= Beginning of Section =
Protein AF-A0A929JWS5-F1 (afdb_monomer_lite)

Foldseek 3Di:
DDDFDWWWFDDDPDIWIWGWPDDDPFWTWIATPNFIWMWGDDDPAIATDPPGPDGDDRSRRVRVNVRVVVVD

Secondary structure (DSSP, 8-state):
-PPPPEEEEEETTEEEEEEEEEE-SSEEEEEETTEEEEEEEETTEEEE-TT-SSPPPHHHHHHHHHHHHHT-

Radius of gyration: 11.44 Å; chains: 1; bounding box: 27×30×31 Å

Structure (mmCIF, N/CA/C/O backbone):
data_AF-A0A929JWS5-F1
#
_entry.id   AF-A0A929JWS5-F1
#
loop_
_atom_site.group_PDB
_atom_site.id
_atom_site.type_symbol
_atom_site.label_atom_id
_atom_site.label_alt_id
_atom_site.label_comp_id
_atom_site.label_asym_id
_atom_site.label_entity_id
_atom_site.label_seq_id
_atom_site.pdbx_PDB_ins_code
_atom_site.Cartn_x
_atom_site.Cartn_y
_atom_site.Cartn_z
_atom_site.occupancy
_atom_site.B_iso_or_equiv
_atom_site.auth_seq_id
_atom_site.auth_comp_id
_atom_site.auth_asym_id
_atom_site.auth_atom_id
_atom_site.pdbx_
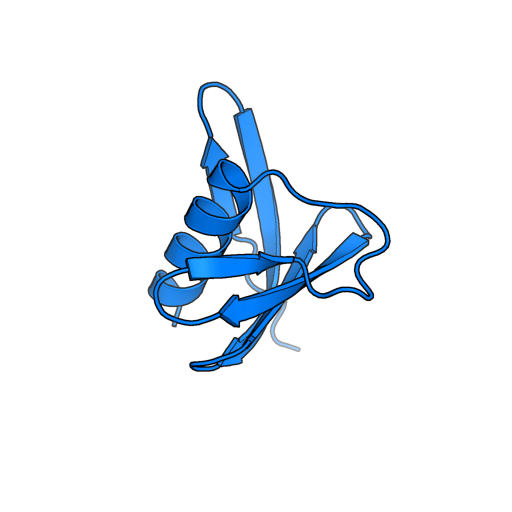PDB_model_num
ATOM 1 N N . MET A 1 1 ? 7.552 -19.338 13.593 1.00 44.00 1 MET A N 1
ATOM 2 C CA . MET A 1 1 ? 7.525 -18.030 12.905 1.00 44.00 1 MET A CA 1
ATOM 3 C C . MET A 1 1 ? 6.636 -18.186 11.686 1.00 44.00 1 MET A C 1
ATOM 5 O O . MET A 1 1 ? 7.007 -18.950 10.805 1.00 44.00 1 MET A O 1
ATOM 9 N N . ASN A 1 2 ? 5.466 -17.545 11.650 1.00 56.06 2 ASN A N 1
ATOM 10 C CA . ASN A 1 2 ? 4.682 -17.484 10.414 1.00 56.06 2 ASN A CA 1
ATOM 11 C C . ASN A 1 2 ? 5.346 -16.453 9.505 1.00 56.06 2 ASN A C 1
ATOM 13 O O . ASN A 1 2 ? 5.550 -15.314 9.922 1.00 56.06 2 ASN A O 1
ATOM 17 N N . GLN A 1 3 ? 5.748 -16.868 8.307 1.00 62.62 3 GLN A N 1
ATOM 18 C CA . GLN A 1 3 ? 6.258 -15.926 7.320 1.00 62.62 3 GLN A CA 1
ATOM 19 C C . GLN A 1 3 ? 5.115 -15.033 6.822 1.00 62.62 3 GLN A C 1
ATOM 21 O O . GLN A 1 3 ? 3.990 -15.522 6.686 1.00 62.62 3 GLN A O 1
ATOM 26 N N . PRO A 1 4 ? 5.377 -13.743 6.561 1.00 77.44 4 PRO A N 1
ATOM 27 C CA . PRO A 1 4 ? 4.368 -12.858 6.004 1.00 77.44 4 PRO A CA 1
ATOM 28 C C . PRO A 1 4 ? 3.932 -13.359 4.622 1.00 77.44 4 PRO A C 1
ATOM 30 O O . PRO A 1 4 ? 4.762 -13.714 3.781 1.00 77.44 4 PRO A O 1
ATOM 33 N N . VAL A 1 5 ? 2.618 -13.405 4.395 1.00 89.00 5 VAL A N 1
ATOM 34 C CA . VAL A 1 5 ? 2.035 -13.847 3.123 1.00 89.00 5 VAL A CA 1
ATOM 35 C C . VAL A 1 5 ? 2.371 -12.820 2.044 1.00 89.00 5 VAL A C 1
ATOM 37 O O . VAL A 1 5 ? 2.054 -11.637 2.178 1.00 89.00 5 VAL A O 1
ATOM 40 N N . ARG A 1 6 ? 3.022 -13.277 0.971 1.00 94.75 6 ARG A N 1
ATOM 41 C CA . ARG A 1 6 ? 3.290 -12.464 -0.217 1.00 94.75 6 ARG A CA 1
ATOM 42 C C . ARG A 1 6 ? 2.031 -12.396 -1.078 1.00 94.75 6 ARG A C 1
ATOM 44 O O . ARG A 1 6 ? 1.514 -13.430 -1.489 1.00 94.75 6 ARG A O 1
ATOM 51 N N . LEU A 1 7 ? 1.585 -11.180 -1.365 1.00 96.94 7 LEU A N 1
ATOM 52 C CA . LEU A 1 7 ? 0.428 -10.863 -2.197 1.00 96.94 7 LEU A CA 1
ATOM 53 C C . LEU A 1 7 ? 0.862 -10.181 -3.497 1.00 96.94 7 LEU A C 1
ATOM 55 O O . LEU A 1 7 ? 1.992 -9.694 -3.617 1.00 96.94 7 LEU A O 1
ATOM 59 N N . GLU A 1 8 ? -0.051 -10.144 -4.464 1.00 97.06 8 GLU A N 1
ATOM 60 C CA . GLU A 1 8 ? 0.154 -9.542 -5.780 1.00 97.06 8 GLU A CA 1
ATOM 61 C C . GLU A 1 8 ? -0.925 -8.503 -6.098 1.00 97.06 8 GLU A C 1
ATOM 63 O O . GLU A 1 8 ? -2.115 -8.767 -5.973 1.00 97.06 8 GLU A O 1
ATOM 68 N N . ALA A 1 9 ? -0.506 -7.313 -6.521 1.00 97.00 9 ALA A N 1
ATOM 69 C CA . ALA A 1 9 ? -1.375 -6.281 -7.069 1.00 97.00 9 ALA A CA 1
ATOM 70 C C . ALA A 1 9 ? -1.093 -6.135 -8.564 1.00 97.00 9 ALA A C 1
ATOM 72 O O . ALA A 1 9 ? 0.050 -5.914 -8.978 1.00 97.00 9 ALA A O 1
ATOM 73 N N . ASN A 1 10 ? -2.142 -6.243 -9.372 1.00 94.94 10 ASN A N 1
ATOM 74 C CA . ASN A 1 10 ? -2.053 -6.201 -10.825 1.00 94.94 10 ASN A CA 1
ATOM 75 C C . ASN A 1 10 ? -2.555 -4.847 -11.322 1.00 94.94 10 ASN A C 1
ATOM 77 O O . ASN A 1 10 ? -3.696 -4.482 -11.069 1.00 94.94 10 ASN A O 1
ATOM 81 N N . THR A 1 11 ? -1.725 -4.100 -12.049 1.00 91.12 11 THR A N 1
ATOM 82 C CA . THR A 1 11 ? -2.155 -2.846 -12.683 1.00 91.12 11 THR A CA 1
ATOM 83 C C . THR A 1 11 ? -1.662 -2.765 -14.120 1.00 91.12 11 THR A C 1
ATOM 85 O O . THR A 1 11 ? -0.460 -2.690 -14.396 1.00 91.12 11 THR A O 1
ATOM 88 N N . GLY A 1 12 ? -2.612 -2.789 -15.056 1.00 87.75 12 GLY A N 1
ATOM 89 C CA . GLY A 1 12 ? -2.327 -2.871 -16.484 1.00 87.75 12 GLY A CA 1
ATOM 90 C C . GLY A 1 12 ? -1.495 -4.113 -16.809 1.00 87.75 12 GLY A C 1
ATOM 91 O O . GLY A 1 12 ? -1.919 -5.237 -16.576 1.00 87.75 12 GLY A O 1
ATOM 92 N N . ASN A 1 13 ? -0.294 -3.897 -17.334 1.00 92.69 13 ASN A N 1
ATOM 93 C CA . ASN A 1 13 ? 0.673 -4.925 -17.721 1.00 92.69 13 ASN A CA 1
ATOM 94
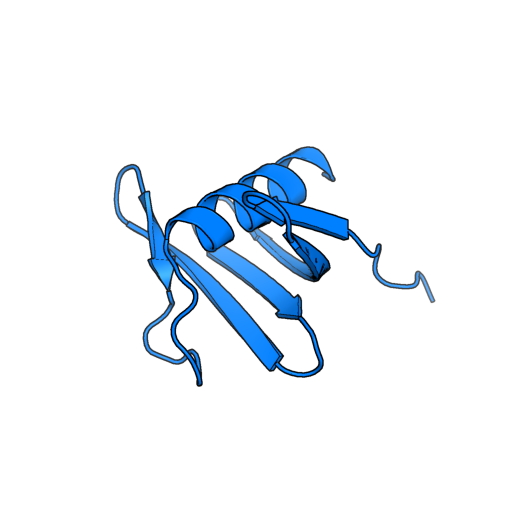 C C . ASN A 1 13 ? 1.790 -5.144 -16.681 1.00 92.69 13 ASN A C 1
ATOM 96 O O . ASN A 1 13 ? 2.848 -5.677 -17.016 1.00 92.69 13 ASN A O 1
ATOM 100 N N . ARG A 1 14 ? 1.596 -4.698 -15.434 1.00 95.00 14 ARG A N 1
ATOM 101 C CA . ARG A 1 14 ? 2.586 -4.813 -14.356 1.00 95.00 14 ARG A CA 1
ATOM 102 C C . ARG A 1 14 ? 2.007 -5.537 -13.147 1.00 95.00 14 ARG A C 1
ATOM 104 O O . ARG A 1 14 ? 0.877 -5.272 -12.741 1.00 95.00 14 ARG A O 1
ATOM 111 N N . ILE A 1 15 ? 2.839 -6.384 -12.547 1.00 96.31 15 ILE A N 1
ATOM 112 C CA . ILE A 1 15 ? 2.549 -7.108 -11.308 1.00 96.31 15 ILE A CA 1
ATOM 113 C C . ILE A 1 15 ? 3.460 -6.558 -10.214 1.00 96.31 15 ILE A C 1
ATOM 115 O O . ILE A 1 15 ? 4.675 -6.444 -10.402 1.00 96.31 15 ILE A O 1
ATOM 119 N N . PHE A 1 16 ? 2.872 -6.208 -9.076 1.00 97.06 16 PHE A N 1
ATOM 120 C CA . PHE A 1 16 ? 3.572 -5.698 -7.905 1.00 97.06 16 PHE A CA 1
ATOM 121 C C . PHE A 1 16 ? 3.412 -6.670 -6.749 1.00 97.06 16 PHE A C 1
ATOM 123 O O . PHE A 1 16 ? 2.296 -7.051 -6.417 1.00 97.06 16 PHE A O 1
ATOM 130 N N . TYR A 1 17 ? 4.520 -7.041 -6.114 1.00 97.31 17 TYR A N 1
ATOM 131 C CA . TYR A 1 17 ? 4.495 -7.952 -4.976 1.00 97.31 17 TYR A CA 1
ATOM 132 C C . TYR A 1 17 ? 4.721 -7.211 -3.668 1.00 97.31 17 TYR A C 1
ATOM 134 O O . TYR A 1 17 ? 5.621 -6.375 -3.577 1.00 97.31 17 TYR A O 1
ATOM 142 N N . PHE A 1 18 ? 3.942 -7.552 -2.650 1.00 97.19 18 PHE A N 1
ATOM 143 C CA . PHE A 1 18 ? 4.017 -6.920 -1.337 1.00 97.19 18 PHE A CA 1
ATOM 144 C C . PHE A 1 18 ? 3.621 -7.890 -0.222 1.00 97.19 18 PHE A C 1
ATOM 146 O O . PHE A 1 18 ? 3.067 -8.957 -0.480 1.00 97.19 18 PHE A O 1
ATOM 153 N N . THR A 1 19 ? 3.904 -7.517 1.020 1.00 97.19 19 THR A N 1
ATOM 154 C CA . THR A 1 19 ? 3.363 -8.166 2.221 1.00 97.19 19 THR A CA 1
ATOM 155 C C . THR A 1 19 ? 2.549 -7.161 3.020 1.00 97.19 19 THR A C 1
ATOM 157 O O . THR A 1 19 ? 2.799 -5.958 2.940 1.00 97.19 19 THR A O 1
ATOM 160 N N . VAL A 1 20 ? 1.569 -7.643 3.782 1.00 96.31 20 VAL A N 1
ATOM 161 C CA . VAL A 1 20 ? 0.744 -6.802 4.657 1.00 96.31 20 VAL A CA 1
ATOM 162 C C . VAL A 1 20 ? 1.311 -6.844 6.068 1.00 96.31 20 VAL A C 1
ATOM 164 O O . VAL A 1 20 ? 1.400 -7.916 6.663 1.00 96.31 20 VAL A O 1
ATOM 167 N N . ASP A 1 21 ? 1.657 -5.674 6.597 1.00 94.88 21 ASP A N 1
ATOM 168 C CA . ASP A 1 21 ? 2.155 -5.514 7.964 1.00 94.88 21 ASP A CA 1
ATOM 169 C C . ASP A 1 21 ? 1.011 -5.158 8.926 1.00 94.88 21 ASP A C 1
ATOM 171 O O . ASP A 1 21 ? 0.981 -5.609 10.071 1.00 94.88 21 ASP A O 1
ATOM 175 N N . LYS A 1 22 ? 0.041 -4.358 8.460 1.00 95.31 22 LYS A N 1
ATOM 176 C CA . LYS A 1 22 ? -1.146 -3.958 9.228 1.00 95.31 22 LYS A CA 1
ATOM 177 C C . LYS A 1 22 ? -2.341 -3.763 8.305 1.00 95.31 22 LYS A C 1
ATOM 179 O O . LYS A 1 22 ? -2.217 -3.147 7.251 1.00 95.31 22 LYS A O 1
ATOM 184 N N . LEU A 1 23 ? -3.507 -4.233 8.735 1.00 95.62 23 LEU A N 1
ATOM 185 C CA . LEU A 1 23 ? -4.772 -4.035 8.036 1.00 95.62 23 LEU A CA 1
ATOM 186 C C . LEU A 1 23 ? -5.878 -3.770 9.056 1.00 95.62 23 LEU A C 1
ATOM 188 O O . LEU A 1 23 ? -6.145 -4.590 9.931 1.00 95.62 23 LEU A O 1
ATOM 192 N N . THR A 1 24 ? -6.481 -2.593 8.947 1.00 96.00 24 THR A N 1
ATOM 193 C CA . THR A 1 24 ? -7.619 -2.128 9.745 1.00 96.00 24 THR A CA 1
ATOM 194 C C . THR A 1 24 ? -8.627 -1.431 8.828 1.00 96.00 24 THR A C 1
ATOM 196 O O . THR A 1 24 ? -8.346 -1.200 7.653 1.00 96.00 24 THR A O 1
ATOM 199 N N . GLU A 1 25 ? -9.780 -1.030 9.364 1.00 95.12 25 GLU A N 1
ATOM 200 C CA . GLU A 1 25 ? -10.799 -0.288 8.606 1.00 95.12 25 GLU A CA 1
ATOM 201 C C . GLU A 1 25 ? -10.281 1.042 8.023 1.00 95.12 25 GLU A C 1
ATOM 203 O O . GLU A 1 25 ? -10.668 1.428 6.921 1.00 95.12 25 GLU A O 1
ATOM 208 N N . ASN A 1 26 ? -9.370 1.721 8.730 1.00 97.00 26 ASN A N 1
ATOM 209 C CA . ASN A 1 26 ? -8.925 3.078 8.388 1.00 97.00 26 ASN A CA 1
ATOM 210 C C . ASN A 1 26 ? -7.466 3.163 7.926 1.00 97.00 26 ASN A C 1
ATOM 212 O O . ASN A 1 26 ? -7.020 4.226 7.494 1.00 97.00 26 ASN A O 1
ATOM 216 N N . GLU A 1 27 ? -6.718 2.066 8.016 1.00 97.56 27 GLU A N 1
ATOM 217 C CA . GLU A 1 27 ? -5.284 2.041 7.744 1.00 97.56 27 GLU A CA 1
ATOM 218 C C . GLU A 1 27 ? -4.846 0.683 7.194 1.00 97.56 27 GLU A C 1
ATOM 220 O O . GLU A 1 27 ? -5.154 -0.358 7.783 1.00 97.56 27 GLU A O 1
ATOM 225 N N . VAL A 1 28 ? -4.063 0.716 6.117 1.00 98.00 28 VAL A N 1
ATOM 226 C CA . VAL A 1 28 ? -3.336 -0.430 5.567 1.00 98.00 28 VAL A CA 1
ATOM 227 C C . VAL A 1 28 ? -1.856 -0.079 5.508 1.00 98.00 28 VAL A C 1
ATOM 229 O O . VAL A 1 28 ? -1.494 0.910 4.881 1.00 98.00 28 VAL A O 1
ATOM 232 N N . SER A 1 29 ? -0.998 -0.885 6.125 1.00 97.75 29 SER A N 1
ATOM 233 C CA . SER A 1 29 ? 0.456 -0.766 5.996 1.00 97.75 29 SER A CA 1
ATOM 234 C C . SER A 1 29 ? 1.032 -2.011 5.337 1.00 97.75 29 SER A C 1
ATOM 236 O O . SER A 1 29 ? 0.694 -3.136 5.713 1.00 97.75 29 SER A O 1
ATOM 238 N N . ILE A 1 30 ? 1.890 -1.800 4.344 1.00 97.50 30 ILE A N 1
ATOM 239 C CA . ILE A 1 30 ? 2.514 -2.852 3.545 1.00 97.50 30 ILE A CA 1
ATOM 240 C C . ILE A 1 30 ? 4.021 -2.643 3.417 1.00 97.50 30 ILE A C 1
ATOM 242 O O . ILE A 1 30 ? 4.518 -1.515 3.485 1.00 97.50 30 ILE A O 1
ATOM 246 N N . MET A 1 31 ? 4.719 -3.726 3.091 1.00 97.25 31 MET A N 1
ATOM 247 C CA . MET A 1 31 ? 6.097 -3.706 2.616 1.00 97.25 31 MET A CA 1
ATOM 248 C C . MET A 1 31 ? 6.130 -4.092 1.136 1.00 97.25 31 MET A C 1
ATOM 250 O O . MET A 1 31 ? 5.683 -5.173 0.754 1.00 97.25 31 MET A O 1
ATOM 254 N N . MET A 1 32 ? 6.688 -3.227 0.292 1.00 96.31 32 MET A N 1
ATOM 255 C CA . MET A 1 32 ? 6.864 -3.470 -1.141 1.00 96.31 32 MET A CA 1
ATOM 256 C C . MET A 1 32 ? 8.281 -3.071 -1.547 1.00 96.31 32 MET A C 1
ATOM 258 O O . MET A 1 32 ? 8.661 -1.911 -1.425 1.00 96.31 32 MET A O 1
ATOM 262 N N . TYR A 1 33 ? 9.070 -4.035 -2.027 1.00 94.19 33 TYR A N 1
ATOM 263 C CA . TYR A 1 33 ? 10.451 -3.816 -2.488 1.00 94.19 33 TYR A CA 1
ATOM 264 C C . TYR A 1 33 ? 11.333 -3.044 -1.486 1.00 94.19 33 TYR A C 1
ATOM 266 O O . TYR A 1 33 ? 12.011 -2.085 -1.851 1.00 94.19 33 TYR A O 1
ATOM 274 N N . ASN A 1 34 ? 11.317 -3.464 -0.215 1.00 91.81 34 ASN A N 1
ATOM 275 C CA . ASN A 1 34 ? 12.033 -2.828 0.905 1.00 91.81 34 ASN A CA 1
ATOM 276 C C . ASN A 1 34 ? 11.608 -1.379 1.208 1.00 91.81 34 ASN A C 1
ATOM 278 O O . ASN A 1 34 ? 12.339 -0.645 1.874 1.00 91.81 34 ASN A O 1
ATOM 282 N N . ALA A 1 35 ? 10.438 -0.959 0.731 1.00 95.12 35 ALA A N 1
ATOM 283 C CA . ALA A 1 35 ? 9.816 0.301 1.098 1.00 95.12 35 ALA A CA 1
ATOM 284 C C . ALA A 1 35 ? 8.488 0.037 1.813 1.00 95.12 35 ALA A C 1
ATOM 286 O O . ALA A 1 35 ? 7.620 -0.676 1.303 1.00 95.12 35 ALA A O 1
ATOM 287 N N . SER A 1 36 ? 8.335 0.645 2.987 1.00 96.94 36 SER A N 1
ATOM 288 C CA . SER A 1 36 ? 7.066 0.669 3.704 1.00 96.94 36 SER A CA 1
ATOM 289 C C . SER A 1 36 ? 6.141 1.717 3.097 1.00 96.94 36 SER A C 1
ATOM 291 O O . SER A 1 36 ? 6.553 2.856 2.859 1.00 96.94 36 SER A O 1
ATOM 293 N N . TYR A 1 37 ? 4.886 1.334 2.893 1.00 98.12 37 TYR A N 1
ATOM 294 C CA . TYR A 1 37 ? 3.817 2.244 2.508 1.00 98.12 37 TYR A CA 1
ATOM 295 C C . TYR A 1 37 ? 2.656 2.096 3.475 1.00 98.12 37 TYR A C 1
ATOM 297 O O . TYR A 1 37 ? 2.207 0.984 3.742 1.00 98.12 37 TYR A O 1
ATOM 305 N N . THR A 1 38 ? 2.140 3.226 3.939 1.00 98.38 38 THR A N 1
ATOM 306 C CA . THR A 1 38 ? 0.889 3.298 4.685 1.00 98.38 38 THR A CA 1
ATOM 307 C C . THR A 1 38 ? -0.156 4.010 3.839 1.00 98.38 38 THR A C 1
ATOM 309 O O . THR A 1 38 ? 0.108 5.057 3.238 1.00 98.38 38 THR A O 1
ATOM 312
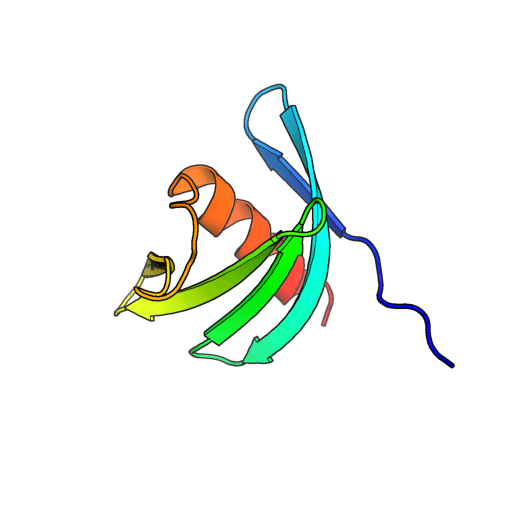 N N . PHE A 1 39 ? -1.354 3.445 3.790 1.00 98.44 39 PHE A N 1
ATOM 313 C CA . PHE A 1 39 ? -2.526 4.026 3.158 1.00 98.44 39 PHE A CA 1
ATOM 314 C C . PHE A 1 39 ? -3.589 4.263 4.214 1.00 98.44 39 PHE A C 1
ATOM 316 O O . PHE A 1 39 ? -3.848 3.393 5.044 1.00 98.44 39 PHE A O 1
ATOM 323 N N . ILE A 1 40 ? -4.209 5.436 4.168 1.00 98.12 40 ILE A N 1
ATOM 324 C CA . ILE A 1 40 ? -5.263 5.833 5.099 1.00 98.12 40 ILE A CA 1
ATOM 325 C C . ILE A 1 40 ? -6.581 6.029 4.368 1.00 98.12 40 ILE A C 1
ATOM 327 O O . ILE A 1 40 ? -6.616 6.462 3.212 1.00 98.12 40 ILE A O 1
ATOM 331 N N . ARG A 1 41 ? -7.676 5.696 5.047 1.00 97.12 41 ARG A N 1
ATOM 332 C CA . ARG A 1 41 ? -9.022 5.910 4.531 1.00 97.12 41 ARG A CA 1
ATOM 333 C C . ARG A 1 41 ? -9.399 7.378 4.712 1.00 97.12 41 ARG A C 1
ATOM 335 O O . ARG A 1 41 ? -9.484 7.882 5.826 1.00 97.12 41 ARG A O 1
ATOM 342 N N . THR A 1 42 ? -9.653 8.067 3.608 1.00 94.19 42 THR A N 1
ATOM 343 C CA . THR A 1 42 ? -10.135 9.452 3.577 1.00 94.19 42 THR A CA 1
ATOM 344 C C . THR A 1 42 ? -11.486 9.474 2.870 1.00 94.19 42 THR A C 1
ATOM 346 O O . THR A 1 42 ? -11.563 9.509 1.639 1.00 94.19 42 THR A O 1
ATOM 349 N N . GLY A 1 43 ? -12.564 9.382 3.652 1.00 92.94 43 GLY A N 1
ATOM 350 C CA . GLY A 1 43 ? -13.921 9.215 3.132 1.00 92.94 43 GLY A CA 1
ATOM 351 C C . GLY A 1 43 ? -14.084 7.889 2.379 1.00 92.94 43 GLY A C 1
ATOM 352 O O . GLY A 1 43 ? -13.877 6.809 2.932 1.00 92.94 43 GLY A O 1
ATOM 353 N N . ALA A 1 44 ? -14.454 7.965 1.099 1.00 91.62 44 ALA A N 1
ATOM 354 C CA . ALA A 1 44 ? -14.657 6.789 0.248 1.00 91.62 44 ALA A CA 1
ATOM 355 C C . ALA A 1 44 ? -13.368 6.251 -0.409 1.00 91.62 44 ALA A C 1
ATOM 357 O O . ALA A 1 44 ? -13.405 5.194 -1.038 1.00 91.62 44 ALA A O 1
ATOM 358 N N . SER A 1 45 ? -12.238 6.945 -0.253 1.00 95.44 45 SER A N 1
ATOM 359 C CA . SER A 1 45 ? -10.995 6.645 -0.970 1.00 95.44 45 SER A CA 1
ATOM 360 C C . SER A 1 45 ? -9.860 6.280 -0.020 1.00 95.44 45 SER A C 1
ATOM 362 O O . SER A 1 45 ? -9.816 6.737 1.120 1.00 95.44 45 SER A O 1
ATOM 364 N N . TRP A 1 46 ? -8.917 5.477 -0.507 1.00 98.00 46 TRP A N 1
ATOM 365 C CA . TRP A 1 46 ? -7.634 5.233 0.153 1.00 98.00 46 TRP A CA 1
ATOM 366 C C . TRP A 1 46 ? -6.585 6.179 -0.410 1.00 98.00 46 TRP A C 1
ATOM 368 O O . TRP A 1 46 ? -6.492 6.324 -1.624 1.00 98.00 46 TRP A O 1
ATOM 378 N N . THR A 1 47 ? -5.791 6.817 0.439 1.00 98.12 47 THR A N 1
= End of Section =
Instructions for the task: Your answer should be the lines above, from the line containing "ATOM 208 N N" up to and including the line containing "ATOM 236 O O", reproduced exactly and with nothing else.

Solution for this problem:
ATOM 208 N N . ASN A 1 26 ? -9.370 1.721 8.730 1.00 97.00 26 ASN A N 1
ATOM 209 C CA . ASN A 1 26 ? -8.925 3.078 8.388 1.00 97.00 26 ASN A CA 1
ATOM 210 C C . ASN A 1 26 ? -7.466 3.163 7.926 1.00 97.00 26 ASN A C 1
ATOM 212 O O . ASN A 1 26 ? -7.020 4.226 7.494 1.00 97.00 26 ASN A O 1
ATOM 216 N N . GLU A 1 27 ? -6.718 2.066 8.016 1.00 97.56 27 GLU A N 1
ATOM 217 C CA . GLU A 1 27 ? -5.284 2.041 7.744 1.00 97.56 27 GLU A CA 1
ATOM 218 C C . GLU A 1 27 ? -4.846 0.683 7.194 1.00 97.56 27 GLU A C 1
ATOM 220 O O . GLU A 1 27 ? -5.154 -0.358 7.783 1.00 97.56 27 GLU A O 1
ATOM 225 N N . VAL A 1 28 ? -4.063 0.716 6.117 1.00 98.00 28 VAL A N 1
ATOM 226 C CA . VAL A 1 28 ? -3.336 -0.430 5.567 1.00 98.00 28 VAL A CA 1
ATOM 227 C C . VAL A 1 28 ? -1.856 -0.079 5.508 1.00 98.00 28 VAL A C 1
ATOM 229 O O . VAL A 1 28 ? -1.494 0.910 4.881 1.00 98.00 28 VAL A O 1
ATOM 232 N N . SER A 1 29 ? -0.998 -0.885 6.125 1.00 97.75 29 SER A N 1
ATOM 233 C CA . SER A 1 29 ? 0.456 -0.766 5.996 1.00 97.75 29 SER A CA 1
ATOM 234 C C . SER A 1 29 ? 1.032 -2.011 5.337 1.00 97.75 29 SER A C 1
ATOM 236 O O . SER A 1 29 ? 0.694 -3.136 5.713 1.00 97.75 29 SER A O 1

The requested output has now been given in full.